# Blue and Green Color Issues Sublimation



## ChelseyD (Oct 22, 2014)

We are using an EPSON 7890 for our sublimation printing.

We have a terrible time getting our light blues, any greens, and sometimes grays to come out right. Baby blue always comes out sea foam green, and it's especially difficult when there is a logo that has both blue AND green... We can usually match up one color perfect, but then the other one is nowhere close what it needs to be.

Anyone have any of these same issues? Any tips, or know how to solve these problems?

Helpppp meeee!


----------



## mgparrish (Jul 9, 2005)

ChelseyD said:


> We are using an EPSON 7890 for our sublimation printing.
> 
> We have a terrible time getting our light blues, any greens, and sometimes grays to come out right. Baby blue always comes out sea foam green, and it's especially difficult when there is a logo that has both blue AND green... We can usually match up one color perfect, but then the other one is nowhere close what it needs to be.
> 
> ...


 Are you using CMYK or RGB color in your designs?

Don't use CMYK unless you have RIP software that can manage that.

You should also read this web page and start "swatching".

CMYK & RGB Color Charts - MultiRIP Sublimation, Transfers, Photograph and Direct-to-Garment Printing RIP Softwares


----------



## ChelseyD (Oct 22, 2014)

We never print from Photoshop, mainly Illustrator.
I only convert to CMYK if I am printing pinks, blacks, or reds.
I also have found that if I am printing anything with a large amount of gray, I have to open the .pdf in Acrobat and print from there. If I print grays from Illustrator, they come out various shades of brown.

I do the graphic design for a large company that produces performance wear, mostly hats. So when we have a huge order to fulfill, and it takes an hour to get the colors to print correctly, you can see where this poses a problem! 

Such a mess!


----------



## mgparrish (Jul 9, 2005)

ChelseyD said:


> We never print from Photoshop, mainly Illustrator.
> I only convert to CMYK if I am printing pinks, blacks, or reds.
> I also have found that if I am printing anything with a large amount of gray, I have to open the .pdf in Acrobat and print from there.
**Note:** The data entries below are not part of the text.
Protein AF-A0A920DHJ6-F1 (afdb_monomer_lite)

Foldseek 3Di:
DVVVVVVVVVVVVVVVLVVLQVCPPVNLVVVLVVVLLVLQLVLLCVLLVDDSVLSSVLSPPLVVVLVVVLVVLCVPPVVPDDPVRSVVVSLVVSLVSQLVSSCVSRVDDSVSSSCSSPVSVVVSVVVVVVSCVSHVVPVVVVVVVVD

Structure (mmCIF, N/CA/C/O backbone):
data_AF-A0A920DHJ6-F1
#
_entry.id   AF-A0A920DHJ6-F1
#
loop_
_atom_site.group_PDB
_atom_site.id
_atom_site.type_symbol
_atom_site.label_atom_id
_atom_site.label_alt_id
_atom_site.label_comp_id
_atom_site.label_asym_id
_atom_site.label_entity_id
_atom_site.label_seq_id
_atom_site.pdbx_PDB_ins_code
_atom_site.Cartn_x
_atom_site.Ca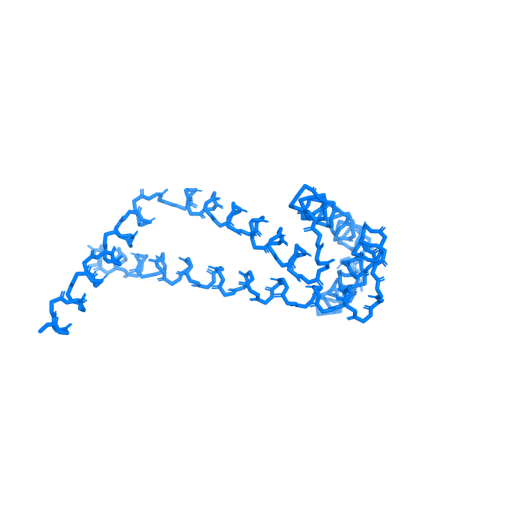rtn_y
_atom_site.Cartn_z
_atom_site.occupancy
_atom_site.B_iso_or_equiv
_atom_site.auth_seq_id
_atom_site.auth_comp_id
_atom_site.auth_asym_id
_atom_site.auth_atom_id
_atom_site.pdbx_PDB_model_num
ATOM 1 N N . MET A 1 1 ? -28.249 31.715 2.221 1.00 64.50 1 MET A N 1
ATOM 2 C CA . MET A 1 1 ? -27.968 30.548 1.355 1.00 64.50 1 MET A CA 1
ATOM 3 C C . MET A 1 1 ? -26.902 29.633 1.970 1.00 64.50 1 MET A C 1
ATOM 5 O O . MET A 1 1 ? -27.203 28.481 2.250 1.00 64.50 1 MET A O 1
ATOM 9 N N . THR A 1 2 ? -25.726 30.154 2.329 1.00 76.19 2 THR A N 1
ATOM 10 C CA . THR A 1 2 ? -24.596 29.401 2.920 1.00 76.19 2 THR A CA 1
ATOM 11 C C . THR A 1 2 ? -24.943 28.603 4.187 1.00 76.19 2 THR A C 1
ATOM 13 O O . THR A 1 2 ? -24.578 27.441 4.298 1.00 76.19 2 THR A O 1
ATOM 16 N N . LYS A 1 3 ? -25.735 29.166 5.113 1.00 77.75 3 LYS A N 1
ATOM 17 C CA . LYS A 1 3 ? -26.148 28.482 6.359 1.00 77.75 3 LYS A CA 1
ATOM 18 C C . LYS A 1 3 ? -27.003 27.224 6.122 1.00 77.75 3 LYS A C 1
ATOM 20 O O . LYS A 1 3 ? -26.904 26.267 6.882 1.00 77.75 3 LYS A O 1
ATOM 25 N N . TYR A 1 4 ? -27.822 27.214 5.066 1.00 79.88 4 TYR A N 1
ATOM 26 C CA . TYR A 1 4 ? -28.653 26.059 4.702 1.00 79.88 4 TYR A CA 1
ATOM 27 C C . TYR A 1 4 ? -27.825 24.964 4.038 1.00 79.88 4 TYR A C 1
ATOM 29 O O . TYR A 1 4 ? -27.982 23.797 4.372 1.00 79.88 4 TYR A O 1
ATOM 37 N N . ILE A 1 5 ? -26.893 25.360 3.169 1.00 80.19 5 ILE A N 1
ATOM 38 C CA . ILE A 1 5 ? -25.941 24.453 2.529 1.00 80.19 5 ILE A CA 1
ATOM 39 C C . ILE A 1 5 ? -25.109 23.732 3.600 1.00 80.19 5 ILE A C 1
ATOM 41 O O . ILE A 1 5 ? -25.101 22.506 3.648 1.00 80.19 5 ILE A O 1
ATOM 45 N N . VAL A 1 6 ? -24.505 24.480 4.530 1.00 84.75 6 VAL A N 1
ATOM 46 C CA . VAL A 1 6 ? -23.709 23.913 5.634 1.00 84.75 6 VAL A CA 1
ATOM 47 C C . VAL A 1 6 ? -24.539 22.972 6.516 1.00 84.75 6 VAL A C 1
ATOM 49 O O . VAL A 1 6 ? -24.073 21.891 6.865 1.00 84.75 6 VAL A O 1
ATOM 52 N N . LYS A 1 7 ? -25.790 23.328 6.843 1.00 88.12 7 LYS A N 1
ATOM 53 C CA . LYS A 1 7 ? -26.671 22.472 7.654 1.00 88.12 7 LYS A CA 1
ATOM 54 C C . LYS A 1 7 ? -27.015 21.156 6.947 1.00 88.12 7 LYS A C 1
ATOM 56 O O . LYS A 1 7 ? -27.031 20.115 7.599 1.00 88.12 7 LYS A O 1
ATOM 61 N N . SER A 1 8 ? -27.259 21.190 5.637 1.00 83.44 8 SER A N 1
ATOM 62 C CA . SER A 1 8 ? -27.517 19.987 4.837 1.00 83.44 8 SER A CA 1
ATOM 63 C C . SER A 1 8 ? -26.288 19.07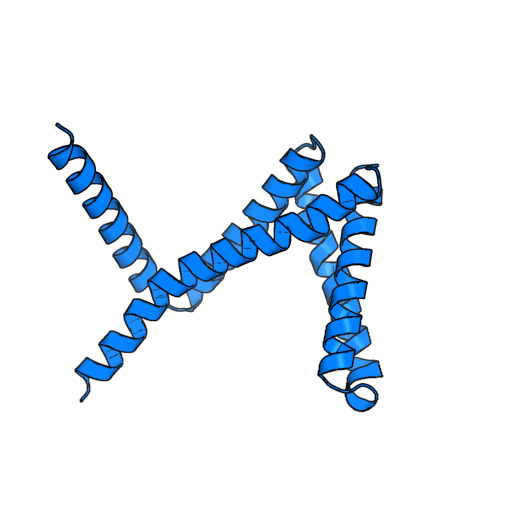8 4.754 1.00 83.44 8 SER A C 1
ATOM 65 O O . SER A 1 8 ? -26.424 17.869 4.930 1.00 83.44 8 SER A O 1
ATOM 67 N N . TYR A 1 9 ? -25.089 19.642 4.571 1.00 81.88 9 TYR A N 1
ATOM 68 C CA . TYR A 1 9 ? -23.838 18.874 4.598 1.00 81.88 9 TYR A CA 1
ATOM 69 C C . TYR A 1 9 ? -23.588 18.219 5.960 1.00 81.88 9 TYR A C 1
ATOM 71 O O . TYR A 1 9 ? -23.327 17.020 6.024 1.00 81.88 9 TYR A O 1
ATOM 79 N N . LEU A 1 10 ? -23.746 18.967 7.055 1.00 85.88 10 LEU A N 1
ATOM 80 C CA . LEU A 1 10 ? -23.617 18.420 8.410 1.00 85.88 10 LEU A CA 1
ATOM 81 C C . LEU A 1 10 ? -24.630 17.298 8.670 1.00 85.88 10 LEU A C 1
ATOM 83 O O . LEU A 1 10 ? -24.291 16.280 9.267 1.00 85.88 10 LEU A O 1
ATOM 87 N N . ALA A 1 11 ? -25.868 17.449 8.192 1.00 85.50 11 ALA A N 1
ATOM 88 C CA . ALA A 1 11 ? -26.884 16.409 8.319 1.00 85.50 11 ALA A CA 1
ATOM 89 C C . ALA A 1 11 ? -26.517 15.131 7.546 1.00 85.50 11 ALA A C 1
ATOM 91 O O . ALA A 1 11 ? -26.784 14.033 8.034 1.00 85.50 11 ALA A O 1
ATOM 92 N N . LEU A 1 12 ? -25.897 15.259 6.370 1.00 83.75 12 LEU A N 1
ATOM 93 C CA . LEU A 1 12 ? -25.417 14.122 5.587 1.00 83.75 12 LEU A CA 1
ATOM 94 C C . LEU A 1 12 ? -24.274 13.392 6.305 1.00 83.75 12 LEU A C 1
ATOM 96 O O . LEU A 1 12 ? -24.343 12.175 6.462 1.00 83.75 12 LEU A O 1
ATOM 100 N N . ILE A 1 13 ? -23.279 14.132 6.799 1.00 82.44 13 ILE A N 1
ATOM 101 C CA . ILE A 1 13 ? -22.137 13.572 7.541 1.00 82.44 13 ILE A CA 1
ATOM 102 C C . ILE A 1 13 ? -22.625 12.824 8.786 1.00 82.44 13 ILE A C 1
ATOM 104 O O . ILE A 1 13 ? -22.273 11.665 8.982 1.00 82.44 13 ILE A O 1
ATOM 108 N N . ASN A 1 14 ? -23.533 13.422 9.563 1.00 84.81 14 ASN A N 1
ATOM 109 C CA . ASN A 1 14 ? -24.098 12.778 10.751 1.00 84.81 14 ASN A CA 1
ATOM 110 C C . ASN A 1 14 ? -24.845 11.472 10.424 1.00 84.81 14 ASN A C 1
ATOM 112 O O . ASN A 1 14 ? -24.803 10.521 11.205 1.00 84.81 14 ASN A O 1
ATOM 116 N N . ARG A 1 15 ? -25.529 11.402 9.273 1.00 84.94 15 ARG A N 1
ATOM 117 C CA . ARG A 1 15 ? -26.196 10.170 8.814 1.00 84.94 15 ARG A CA 1
ATOM 118 C C . ARG A 1 15 ? -25.189 9.093 8.428 1.00 84.94 15 ARG A C 1
ATOM 120 O O . ARG A 1 15 ? -25.386 7.937 8.794 1.00 84.94 15 ARG A O 1
ATOM 127 N N . PHE A 1 16 ? -24.120 9.470 7.731 1.00 81.19 16 PHE A N 1
ATOM 128 C CA . PHE A 1 16 ? -23.028 8.557 7.396 1.00 81.19 16 PHE A CA 1
ATOM 129 C C . PHE A 1 16 ? -22.342 8.014 8.644 1.00 81.19 1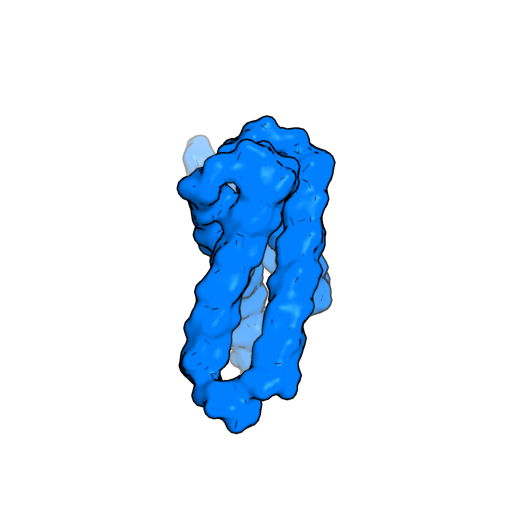6 PHE A C 1
ATOM 131 O O . PHE A 1 16 ? -22.138 6.808 8.749 1.00 81.19 16 PHE A O 1
ATOM 138 N N . GLU A 1 17 ? -22.056 8.870 9.623 1.00 79.31 17 GLU A N 1
ATOM 139 C CA . GLU A 1 17 ? -21.496 8.426 10.895 1.00 79.31 17 GLU A CA 1
ATOM 140 C C . GLU A 1 17 ? -22.423 7.457 11.628 1.00 79.31 17 GLU A C 1
ATOM 142 O O . GLU A 1 17 ? -21.962 6.439 12.138 1.00 79.31 17 GLU A O 1
ATOM 147 N N . ALA A 1 18 ? -23.724 7.752 11.696 1.00 80.12 18 ALA A N 1
ATOM 148 C CA . ALA A 1 18 ? -24.691 6.862 12.333 1.00 80.12 18 ALA A CA 1
ATOM 149 C C . ALA A 1 18 ? -24.756 5.505 11.616 1.00 80.12 18 ALA A C 1
ATOM 151 O O . ALA A 1 18 ? -24.789 4.465 12.268 1.00 80.12 18 ALA A O 1
ATOM 152 N N . PHE A 1 19 ? -24.726 5.498 10.283 1.00 83.19 19 PHE A N 1
ATOM 153 C CA . PHE A 1 19 ? -24.664 4.271 9.492 1.00 83.19 19 PHE A CA 1
ATOM 154 C C . PHE A 1 19 ? -23.376 3.477 9.763 1.00 83.19 19 PHE A C 1
ATOM 156 O O . PHE A 1 19 ? -23.451 2.298 10.099 1.00 83.19 19 PHE A O 1
ATOM 163 N N . ALA A 1 20 ? -22.212 4.131 9.709 1.00 77.81 20 ALA A N 1
ATOM 164 C CA . ALA A 1 20 ? -20.916 3.509 9.979 1.00 77.81 20 ALA A CA 1
ATOM 165 C C . ALA A 1 20 ? -20.837 2.916 11.396 1.00 77.81 20 ALA A C 1
ATOM 167 O O . ALA A 1 20 ? -20.335 1.810 11.582 1.00 77.81 20 ALA A O 1
ATOM 168 N N . LYS A 1 21 ? -21.402 3.610 12.391 1.00 74.62 21 LYS A N 1
ATOM 169 C CA . LYS A 1 21 ? -21.492 3.130 13.780 1.00 74.62 21 LYS A CA 1
ATOM 170 C C . LYS A 1 21 ? -22.378 1.884 13.917 1.00 74.62 21 LYS A C 1
ATOM 172 O O . LYS A 1 21 ? -22.091 1.038 14.757 1.00 74.62 21 LYS A O 1
ATOM 177 N N . ASN A 1 22 ? -23.413 1.740 13.088 1.00 82.75 22 ASN A N 1
ATOM 178 C CA . ASN A 1 22 ? -24.315 0.581 13.115 1.00 82.75 22 ASN A CA 1
ATOM 179 C C . ASN A 1 22 ? -23.742 -0.678 12.437 1.00 82.75 22 ASN A C 1
ATOM 181 O O . ASN A 1 22 ? -24.238 -1.772 12.688 1.00 82.75 22 ASN A O 1
ATOM 185 N N . LEU A 1 23 ? -22.704 -0.557 11.602 1.00 81.12 23 LEU A N 1
ATOM 186 C CA . LEU A 1 23 ? -22.091 -1.690 10.893 1.00 81.12 23 LEU A CA 1
ATOM 187 C C . LEU A 1 23 ? -21.238 -2.607 11.792 1.00 81.12 23 LEU A C 1
ATOM 189 O O . LEU A 1 23 ? -20.912 -3.730 11.397 1.00 81.12 23 LEU A O 1
ATOM 193 N N . GLY A 1 24 ? -20.874 -2.142 12.992 1.00 81.56 24 GLY A N 1
ATOM 194 C CA . GLY A 1 24 ? -19.981 -2.856 13.906 1.00 81.56 24 GLY A CA 1
ATOM 195 C C . GLY A 1 24 ? -18.555 -3.017 13.359 1.00 81.56 24 GLY A C 1
ATOM 196 O O . GLY A 1 24 ? -18.212 -2.534 12.280 1.00 81.56 24 GLY A O 1
ATOM 197 N N . SER A 1 25 ? -17.697 -3.715 14.109 1.00 83.44 25 SER A N 1
ATOM 198 C CA . SER A 1 25 ? -16.285 -3.913 13.742 1.00 83.44 25 SER A CA 1
ATOM 199 C C . SER A 1 25 ? -16.102 -4.701 12.440 1.00 83.44 25 SER A C 1
ATOM 201 O O . SER A 1 25 ? -15.214 -4.386 11.654 1.00 83.44 25 SER A O 1
ATOM 203 N N . PHE A 1 26 ? -16.962 -5.691 12.180 1.00 85.69 26 PHE A N 1
ATOM 204 C CA . PHE A 1 26 ? -16.901 -6.498 10.961 1.00 85.69 26 PHE A CA 1
ATOM 205 C C . PHE A 1 26 ? -17.262 -5.693 9.708 1.00 85.69 26 PHE A C 1
ATOM 207 O O . PHE A 1 26 ? -16.520 -5.717 8.729 1.00 85.69 26 PHE A O 1
ATOM 214 N N . GLY A 1 27 ? -18.365 -4.935 9.731 1.00 88.12 27 GLY A N 1
ATOM 215 C CA . GLY A 1 27 ? -18.750 -4.117 8.580 1.00 88.12 27 GLY A CA 1
ATOM 216 C C . GLY A 1 27 ? -17.739 -3.002 8.295 1.00 88.12 27 GLY A C 1
ATOM 217 O O . GLY A 1 27 ? -17.457 -2.714 7.133 1.00 88.12 27 GLY A O 1
ATOM 218 N N . LEU A 1 28 ? -17.116 -2.439 9.335 1.00 87.56 28 LEU A N 1
ATOM 219 C CA . LEU A 1 28 ? -16.006 -1.493 9.179 1.00 87.56 28 LEU A CA 1
ATOM 220 C C . LEU A 1 28 ? -14.767 -2.134 8.553 1.00 87.56 28 LEU A C 1
ATOM 222 O O . LEU A 1 28 ? -14.140 -1.505 7.705 1.00 87.56 28 LEU A O 1
ATOM 226 N N . ALA A 1 29 ? -14.437 -3.377 8.917 1.00 90.06 29 ALA A N 1
ATOM 227 C CA . ALA A 1 29 ? -13.341 -4.107 8.286 1.00 90.06 29 ALA A CA 1
ATOM 228 C C . ALA A 1 29 ? -13.605 -4.328 6.788 1.00 90.06 29 ALA A C 1
ATOM 230 O O . ALA A 1 29 ? -12.722 -4.075 5.974 1.00 90.06 29 ALA A O 1
ATOM 231 N N . VAL A 1 30 ? -14.832 -4.702 6.407 1.00 92.75 30 VAL A N 1
ATOM 232 C CA . VAL A 1 30 ? -15.220 -4.846 4.992 1.00 92.75 30 VAL A CA 1
ATOM 233 C C . VAL A 1 30 ? -15.101 -3.516 4.241 1.00 92.75 30 VAL A C 1
ATOM 235 O O . VAL A 1 30 ? -14.511 -3.481 3.161 1.00 92.75 30 VAL A O 1
ATOM 238 N N . ILE A 1 31 ? -15.610 -2.414 4.807 1.00 93.06 31 ILE A N 1
ATOM 239 C CA . ILE A 1 31 ? -15.485 -1.075 4.203 1.00 93.06 31 ILE A CA 1
ATOM 240 C C . ILE A 1 31 ? -14.018 -0.679 4.043 1.00 93.06 31 ILE A C 1
ATOM 242 O O . ILE A 1 31 ? -13.634 -0.168 2.991 1.00 93.06 31 ILE A O 1
ATOM 246 N N . TYR A 1 32 ? -13.200 -0.928 5.065 1.00 92.88 32 TYR A N 1
ATOM 247 C CA . TYR A 1 32 ? -11.771 -0.658 5.011 1.00 92.88 32 TYR A CA 1
ATOM 248 C C . TYR A 1 32 ? -11.102 -1.440 3.878 1.00 92.88 32 TYR A C 1
ATOM 250 O O . TYR A 1 32 ? -10.437 -0.826 3.049 1.00 92.88 32 TYR A O 1
ATOM 258 N N . THR A 1 33 ? -11.332 -2.753 3.790 1.00 93.75 33 THR A N 1
ATOM 259 C CA . THR A 1 33 ? -10.738 -3.610 2.754 1.00 93.75 33 THR A CA 1
ATOM 260 C C . THR A 1 33 ? -11.159 -3.197 1.348 1.00 93.75 33 THR A C 1
ATOM 262 O O . THR A 1 33 ? -10.308 -3.072 0.472 1.00 93.75 33 THR A O 1
ATOM 265 N N . VAL A 1 34 ? -12.451 -2.948 1.119 1.00 96.12 34 VAL A N 1
ATOM 266 C CA . VAL A 1 34 ? -12.940 -2.514 -0.198 1.00 96.12 34 VAL A CA 1
ATOM 267 C C . VAL A 1 34 ? -12.364 -1.145 -0.562 1.00 96.12 34 VAL A C 1
ATOM 269 O O . VAL A 1 34 ? -11.906 -0.960 -1.686 1.00 96.12 34 VAL A O 1
ATOM 272 N N . GLY A 1 35 ? -12.346 -0.201 0.383 1.00 96.44 35 GLY A N 1
ATOM 273 C CA . GLY A 1 35 ? -11.769 1.125 0.167 1.00 96.44 35 GLY A CA 1
ATOM 274 C C . GLY A 1 35 ? -10.271 1.077 -0.134 1.00 96.44 35 GLY A C 1
ATOM 275 O O . GLY A 1 35 ? -9.832 1.735 -1.067 1.00 96.44 35 GLY A O 1
ATOM 276 N N . HIS A 1 36 ? -9.513 0.247 0.585 1.00 95.19 36 HIS A N 1
ATOM 277 C CA . HIS A 1 36 ? -8.089 0.025 0.335 1.00 95.19 36 HIS A CA 1
ATOM 278 C C . HIS A 1 36 ? -7.836 -0.465 -1.097 1.00 95.19 36 HIS A C 1
ATOM 280 O O . HIS A 1 36 ? -7.055 0.151 -1.813 1.00 95.19 36 HIS A O 1
ATOM 286 N N . ILE A 1 37 ? -8.546 -1.509 -1.542 1.00 96.88 37 ILE A N 1
ATOM 287 C CA . ILE A 1 37 ? -8.397 -2.041 -2.908 1.00 96.88 37 ILE A CA 1
ATOM 288 C C . ILE A 1 37 ? -8.723 -0.962 -3.948 1.00 96.88 37 ILE A C 1
ATOM 290 O O . ILE A 1 37 ? -7.997 -0.799 -4.923 1.00 96.88 37 ILE A O 1
ATOM 294 N N . TRP A 1 38 ? -9.798 -0.195 -3.742 1.00 97.94 38 TRP A N 1
ATOM 295 C CA . TRP A 1 38 ? -10.147 0.896 -4.653 1.00 97.94 38 TRP A CA 1
ATOM 296 C C . TRP A 1 38 ? -9.095 2.003 -4.689 1.00 97.94 38 TRP A C 1
ATOM 298 O O . TRP A 1 38 ? -8.831 2.534 -5.764 1.00 97.94 38 TRP A O 1
ATOM 308 N N . ILE A 1 39 ? -8.499 2.352 -3.549 1.00 98.00 39 ILE A N 1
ATOM 309 C CA . ILE A 1 39 ? -7.417 3.340 -3.482 1.00 98.00 39 ILE A CA 1
ATOM 310 C C . ILE A 1 39 ? -6.212 2.849 -4.282 1.00 98.00 39 ILE A C 1
ATOM 312 O O . ILE A 1 39 ? -5.741 3.605 -5.122 1.00 98.00 39 ILE A O 1
ATOM 316 N N . ALA A 1 40 ? -5.783 1.599 -4.090 1.00 97.38 40 ALA A N 1
ATOM 317 C CA . ALA A 1 40 ? -4.669 1.005 -4.831 1.00 97.38 40 ALA A CA 1
ATOM 318 C C . ALA A 1 40 ? -4.910 1.036 -6.351 1.00 97.38 40 ALA A C 1
ATOM 320 O O . ALA A 1 40 ? -4.120 1.584 -7.116 1.00 97.38 40 ALA A O 1
ATOM 321 N N . ILE A 1 41 ? -6.092 0.582 -6.794 1.00 98.38 41 ILE A N 1
ATOM 322 C CA . ILE A 1 41 ? -6.486 0.624 -8.212 1.00 98.38 41 ILE A CA 1
ATOM 323 C C . ILE A 1 41 ? -6.435 2.050 -8.767 1.00 98.38 41 ILE A C 1
ATOM 325 O O . ILE A 1 41 ? -5.968 2.261 -9.885 1.00 98.38 41 ILE A O 1
ATOM 329 N N . LEU A 1 42 ? -6.951 3.032 -8.025 1.00 98.25 42 LEU A N 1
ATOM 330 C CA . LEU A 1 42 ? -6.962 4.419 -8.481 1.00 98.25 42 LEU A CA 1
ATOM 331 C C . LEU A 1 42 ? -5.551 5.013 -8.503 1.00 98.25 42 LEU A C 1
ATOM 333 O O . LEU A 1 42 ? -5.222 5.682 -9.477 1.00 98.25 42 LEU A O 1
ATOM 337 N N . CYS A 1 43 ? -4.722 4.759 -7.488 1.00 97.94 43 CYS A N 1
ATOM 338 C CA . CYS A 1 43 ? -3.321 5.180 -7.464 1.00 97.94 43 CYS A CA 1
ATOM 339 C C . CYS A 1 43 ? -2.586 4.665 -8.699 1.00 97.94 43 CYS A C 1
ATOM 341 O O . CYS A 1 43 ? -2.129 5.479 -9.503 1.00 97.94 43 CYS A O 1
ATOM 343 N N . ALA A 1 44 ? -2.590 3.352 -8.922 1.00 97.81 44 ALA A N 1
ATOM 344 C CA . ALA A 1 44 ? -1.892 2.756 -10.049 1.00 97.81 44 ALA A CA 1
ATOM 345 C C . ALA A 1 44 ? -2.468 3.229 -11.400 1.00 97.81 44 ALA A C 1
ATOM 347 O O . ALA A 1 44 ? -1.721 3.598 -12.309 1.00 97.81 44 ALA A O 1
ATOM 348 N N . ALA A 1 45 ? -3.797 3.317 -11.540 1.00 98.06 45 ALA A N 1
ATOM 349 C CA . ALA A 1 45 ? -4.419 3.823 -12.766 1.00 98.06 45 ALA A CA 1
ATOM 350 C C . ALA A 1 45 ? -4.012 5.274 -13.077 1.00 98.06 45 ALA A C 1
ATOM 352 O O . ALA A 1 45 ? -3.694 5.582 -14.224 1.00 98.06 45 ALA A O 1
ATOM 353 N N . TYR A 1 46 ? -3.990 6.158 -12.073 1.00 97.88 46 TYR A N 1
ATOM 354 C CA . TYR A 1 46 ? -3.621 7.563 -12.265 1.00 97.88 46 TYR A CA 1
ATOM 355 C C . TYR A 1 46 ? -2.116 7.771 -12.442 1.00 97.88 46 TYR A C 1
ATOM 357 O O . TYR A 1 46 ? -1.717 8.624 -13.232 1.00 97.88 46 TYR A O 1
ATOM 365 N N . ILE A 1 47 ? -1.280 7.032 -11.712 1.00 97.56 47 ILE A N 1
ATOM 366 C CA . ILE A 1 47 ? 0.179 7.197 -11.752 1.00 97.56 47 ILE A CA 1
ATOM 367 C C . ILE A 1 47 ? 0.750 6.654 -13.064 1.00 97.56 47 ILE A C 1
ATOM 369 O O . ILE A 1 47 ? 1.643 7.278 -13.641 1.00 97.56 47 ILE A O 1
ATOM 373 N N . PHE A 1 48 ? 0.227 5.528 -13.554 1.00 97.44 48 PHE A N 1
ATOM 374 C CA . PHE A 1 48 ? 0.755 4.843 -14.737 1.00 97.44 48 PHE A CA 1
ATOM 375 C C . PHE A 1 48 ? -0.065 5.063 -16.015 1.00 97.44 48 PHE A C 1
ATOM 377 O O . PHE A 1 48 ? 0.280 4.484 -17.042 1.00 97.44 48 PHE A O 1
ATOM 384 N N . ASP A 1 49 ? -1.132 5.872 -15.968 1.00 96.88 49 ASP A N 1
ATOM 385 C CA . ASP A 1 49 ? -2.103 6.032 -17.070 1.00 96.88 49 ASP A CA 1
ATOM 386 C C . ASP A 1 49 ? -2.634 4.670 -17.569 1.00 96.88 49 ASP A C 1
ATOM 388 O O . ASP A 1 49 ? -2.767 4.390 -18.762 1.00 96.88 49 ASP A O 1
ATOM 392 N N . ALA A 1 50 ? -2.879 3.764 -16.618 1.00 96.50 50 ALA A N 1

If I print grays from Illustrator, they come out various shades of brown.
> 
> ...


 With inkjet you need a RIP if you go CMYK

non postscript printer color difference

"Application Development 
Re: non postscript printer color difference
*If your Illustrator document color mode is CMYK, you must print to a PostScript device to ensure accurate color.* That can be a printer with native PostScript firmware or something like a typical inkjet printer (an RGB device, CMYK inks notwithstanding) operating via (usually) optional PostScript RIP software.

*A non-PostScript printer expects RGB data. When you print a CMYK document on such a device, a color space conversion must occur somewhere. That conversion is out of your control;* *hence, the unpredictable color.
*
You have several choices:

1. If your output is to your non-PS printer and only that printer, work in RGB mode in Illustrator. You will then have the full range of color management options available to you.

2. If you must work in CMYK (because you are ultimately going to press) and you wish to do local proofing, buy a PostScript printer or, at least, a third-party PostScript RIP for your existing printer, if available.

3. You can use the "poor man's proofing" method: Assuming you have Acrobat, print (not save, not export) to PDF using settings that convert to sRGB (e.g., for screen viewing). You can then print the document on your non-PS printer from Acrobat (or AI) using RGB color management. It's not the same as #2 above, but your colors should be reasonably accurate. This works because the Acrobat Distiller engine is, in fact, a PostScript RIP.​ 
Troubleshoot problems printing to non-PostScript printers


----------



## ChelseyD (Oct 22, 2014)

So I made a new document and set it up with RGB.
I chose a few different light blues, including the Univ. of North Carolina Pantone (since it's one I use very often) and printed some samples.
This DID come closer to blue, instead of sea foam green, but now it's more of a really dull, blue-tinted gray.
I'm completely stumped...


----------



## mgparrish (Jul 9, 2005)

ChelseyD said:


> So I made a new document and set it up with RGB.
> I chose a few different light blues, including the Univ. of North Carolina Pantone (since it's one I use very often) and printed some samples.
> This DID come closer to blue, instead of sea foam green, but now it's more of a really dull, blue-tinted gray.
> I'm completely stumped...


 You also need an ICC profile specifically for your printer model and inks, do you have that?

You have a nice pro level printer, while you can print without a RIP there is advantages to having one if you have large format.


----------



## skateinvaders (Jun 24, 2013)

you need a Rip Software and your Problems are solved. 
Right now what does Color Manage your Prints?? 
The Printer or Illustrator?


----------